The problem: All that should be output is the block of lines below from the line with "ATOM 38 O O" to the line with "ATOM 49 C C", both included, exactly as written.

Supplied records:
┄┄┄┄┄┄┄┄┄┄
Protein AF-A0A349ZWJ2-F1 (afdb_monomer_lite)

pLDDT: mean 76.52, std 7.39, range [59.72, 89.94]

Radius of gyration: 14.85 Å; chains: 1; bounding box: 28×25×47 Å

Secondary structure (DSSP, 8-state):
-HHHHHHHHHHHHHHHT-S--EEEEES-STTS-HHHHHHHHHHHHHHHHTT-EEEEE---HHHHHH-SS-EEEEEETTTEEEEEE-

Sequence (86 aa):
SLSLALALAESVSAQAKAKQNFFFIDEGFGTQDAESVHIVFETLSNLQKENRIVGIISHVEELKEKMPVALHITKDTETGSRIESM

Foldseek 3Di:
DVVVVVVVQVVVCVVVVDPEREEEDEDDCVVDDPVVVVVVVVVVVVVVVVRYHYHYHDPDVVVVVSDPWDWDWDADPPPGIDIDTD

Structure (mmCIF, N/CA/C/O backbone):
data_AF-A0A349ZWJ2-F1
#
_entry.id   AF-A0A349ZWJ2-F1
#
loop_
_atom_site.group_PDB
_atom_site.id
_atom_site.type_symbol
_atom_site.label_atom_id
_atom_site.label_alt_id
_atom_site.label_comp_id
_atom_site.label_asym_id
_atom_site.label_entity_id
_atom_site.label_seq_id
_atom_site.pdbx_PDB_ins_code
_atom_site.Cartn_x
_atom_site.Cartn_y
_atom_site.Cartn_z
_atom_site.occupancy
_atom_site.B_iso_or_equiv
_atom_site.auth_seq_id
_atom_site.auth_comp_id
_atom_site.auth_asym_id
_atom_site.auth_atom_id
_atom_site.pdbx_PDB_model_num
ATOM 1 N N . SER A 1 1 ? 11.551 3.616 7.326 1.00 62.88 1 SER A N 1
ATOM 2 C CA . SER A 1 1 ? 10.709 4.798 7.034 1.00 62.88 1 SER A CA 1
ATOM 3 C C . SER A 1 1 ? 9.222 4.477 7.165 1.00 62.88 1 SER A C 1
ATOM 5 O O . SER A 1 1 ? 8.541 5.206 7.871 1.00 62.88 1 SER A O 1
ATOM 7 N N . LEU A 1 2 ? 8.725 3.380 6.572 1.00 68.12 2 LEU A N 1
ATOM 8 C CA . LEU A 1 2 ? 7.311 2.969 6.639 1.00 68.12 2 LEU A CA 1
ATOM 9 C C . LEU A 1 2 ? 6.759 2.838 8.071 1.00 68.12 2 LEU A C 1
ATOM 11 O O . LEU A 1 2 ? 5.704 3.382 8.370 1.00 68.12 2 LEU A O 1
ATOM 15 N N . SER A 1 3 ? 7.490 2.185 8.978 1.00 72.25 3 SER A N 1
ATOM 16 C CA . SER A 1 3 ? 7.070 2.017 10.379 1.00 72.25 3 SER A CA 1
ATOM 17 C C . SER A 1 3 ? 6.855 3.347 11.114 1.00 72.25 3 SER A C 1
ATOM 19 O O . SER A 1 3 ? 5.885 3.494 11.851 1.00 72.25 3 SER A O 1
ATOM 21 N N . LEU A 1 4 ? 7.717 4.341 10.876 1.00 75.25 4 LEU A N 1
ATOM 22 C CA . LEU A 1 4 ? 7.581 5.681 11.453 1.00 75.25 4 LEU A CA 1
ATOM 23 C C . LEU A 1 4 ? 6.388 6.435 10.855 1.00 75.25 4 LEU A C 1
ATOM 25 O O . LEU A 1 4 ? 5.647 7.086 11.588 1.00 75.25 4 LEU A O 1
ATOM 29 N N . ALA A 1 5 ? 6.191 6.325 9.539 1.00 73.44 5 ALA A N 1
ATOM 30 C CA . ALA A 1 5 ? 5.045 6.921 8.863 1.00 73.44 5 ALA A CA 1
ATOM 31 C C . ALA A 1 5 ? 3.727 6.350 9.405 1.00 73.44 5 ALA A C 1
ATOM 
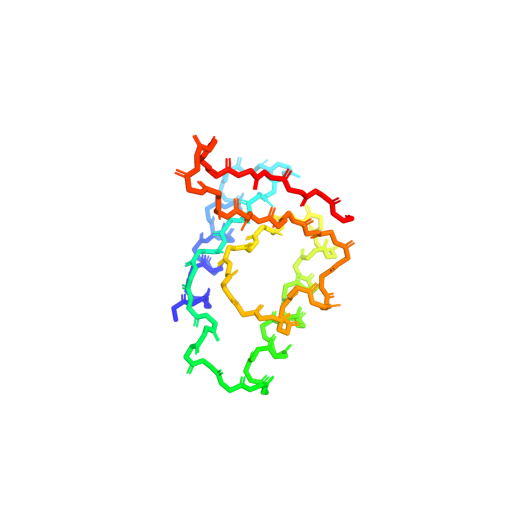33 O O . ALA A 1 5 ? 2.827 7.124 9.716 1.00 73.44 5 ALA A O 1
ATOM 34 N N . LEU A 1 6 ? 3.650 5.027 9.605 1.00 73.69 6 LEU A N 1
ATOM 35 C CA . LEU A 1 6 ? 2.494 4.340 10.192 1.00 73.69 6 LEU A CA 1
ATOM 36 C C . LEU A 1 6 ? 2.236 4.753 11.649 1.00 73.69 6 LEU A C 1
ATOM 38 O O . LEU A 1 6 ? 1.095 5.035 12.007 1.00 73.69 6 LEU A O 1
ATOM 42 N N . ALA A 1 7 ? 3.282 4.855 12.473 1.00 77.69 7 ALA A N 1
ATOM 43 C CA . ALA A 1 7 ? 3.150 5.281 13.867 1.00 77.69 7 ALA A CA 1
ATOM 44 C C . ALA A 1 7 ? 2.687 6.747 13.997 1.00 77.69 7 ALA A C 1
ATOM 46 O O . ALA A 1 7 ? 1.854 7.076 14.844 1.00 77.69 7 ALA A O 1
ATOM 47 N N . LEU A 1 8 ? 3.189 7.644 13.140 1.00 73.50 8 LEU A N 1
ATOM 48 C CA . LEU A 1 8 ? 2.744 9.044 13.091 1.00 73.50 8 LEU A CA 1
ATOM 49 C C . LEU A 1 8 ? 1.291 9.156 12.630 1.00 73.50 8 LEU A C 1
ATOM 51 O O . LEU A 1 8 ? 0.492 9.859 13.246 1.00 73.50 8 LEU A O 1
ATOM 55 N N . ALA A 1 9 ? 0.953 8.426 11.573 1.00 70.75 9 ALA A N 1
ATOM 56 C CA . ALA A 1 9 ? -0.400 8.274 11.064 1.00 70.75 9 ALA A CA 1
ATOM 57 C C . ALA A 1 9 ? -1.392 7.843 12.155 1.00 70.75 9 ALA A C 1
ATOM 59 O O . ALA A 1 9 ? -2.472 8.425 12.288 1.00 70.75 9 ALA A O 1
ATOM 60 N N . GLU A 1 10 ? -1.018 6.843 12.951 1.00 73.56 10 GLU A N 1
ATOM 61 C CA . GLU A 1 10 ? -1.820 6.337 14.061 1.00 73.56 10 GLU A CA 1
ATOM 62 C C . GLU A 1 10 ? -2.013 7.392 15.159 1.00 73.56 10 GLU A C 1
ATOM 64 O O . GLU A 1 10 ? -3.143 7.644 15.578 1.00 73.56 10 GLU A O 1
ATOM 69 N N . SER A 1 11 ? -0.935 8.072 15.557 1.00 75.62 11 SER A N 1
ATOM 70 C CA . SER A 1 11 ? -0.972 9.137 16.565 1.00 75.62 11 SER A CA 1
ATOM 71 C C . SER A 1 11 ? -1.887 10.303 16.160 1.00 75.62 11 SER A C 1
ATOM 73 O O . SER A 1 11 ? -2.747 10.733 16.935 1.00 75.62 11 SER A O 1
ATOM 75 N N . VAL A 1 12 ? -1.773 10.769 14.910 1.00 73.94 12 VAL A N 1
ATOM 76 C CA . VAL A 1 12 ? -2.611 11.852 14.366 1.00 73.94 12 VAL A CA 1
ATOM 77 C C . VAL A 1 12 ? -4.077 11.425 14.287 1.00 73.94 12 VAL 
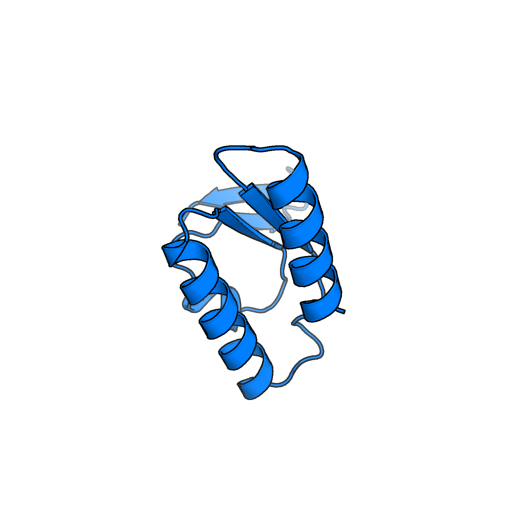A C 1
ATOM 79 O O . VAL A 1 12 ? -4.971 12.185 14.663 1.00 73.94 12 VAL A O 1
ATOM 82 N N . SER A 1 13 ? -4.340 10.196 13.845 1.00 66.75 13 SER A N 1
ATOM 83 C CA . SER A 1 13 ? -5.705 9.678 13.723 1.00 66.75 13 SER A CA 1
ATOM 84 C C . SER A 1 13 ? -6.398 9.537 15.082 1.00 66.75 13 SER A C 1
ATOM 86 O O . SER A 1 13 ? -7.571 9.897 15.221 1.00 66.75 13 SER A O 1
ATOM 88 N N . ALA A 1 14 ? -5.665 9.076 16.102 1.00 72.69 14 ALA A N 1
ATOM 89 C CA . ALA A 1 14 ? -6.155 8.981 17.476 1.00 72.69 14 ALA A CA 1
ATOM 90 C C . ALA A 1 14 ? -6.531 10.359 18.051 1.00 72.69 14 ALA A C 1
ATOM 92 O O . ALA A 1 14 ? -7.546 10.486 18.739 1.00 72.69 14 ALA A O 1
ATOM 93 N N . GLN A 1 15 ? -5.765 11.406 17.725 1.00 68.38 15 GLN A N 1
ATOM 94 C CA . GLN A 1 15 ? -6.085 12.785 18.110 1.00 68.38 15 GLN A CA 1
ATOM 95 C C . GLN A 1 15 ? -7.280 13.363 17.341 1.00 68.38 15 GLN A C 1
┄┄┄┄┄┄┄┄┄┄
Response:
ATOM 38 O O . LEU A 1 6 ? 1.095 5.035 12.007 1.00 73.69 6 LEU A O 1
ATOM 42 N N . ALA A 1 7 ? 3.282 4.855 12.473 1.00 77.69 7 ALA A N 1
ATOM 43 C CA . ALA A 1 7 ? 3.150 5.281 13.867 1.00 77.69 7 ALA A CA 1
ATOM 44 C C . ALA A 1 7 ? 2.687 6.747 13.997 1.00 77.69 7 ALA A C 1
ATOM 46 O O . ALA A 1 7 ? 1.854 7.076 14.844 1.00 77.69 7 ALA A O 1
ATOM 47 N N . LEU A 1 8 ? 3.189 7.644 13.140 1.00 73.50 8 LEU A N 1
ATOM 48 C CA . LEU A 1 8 ? 2.744 9.044 13.091 1.00 73.50 8 LEU A CA 1
ATOM 49 C C . LEU A 1 8 ? 1.291 9.156 12.630 1.00 73.50 8 LEU A C 1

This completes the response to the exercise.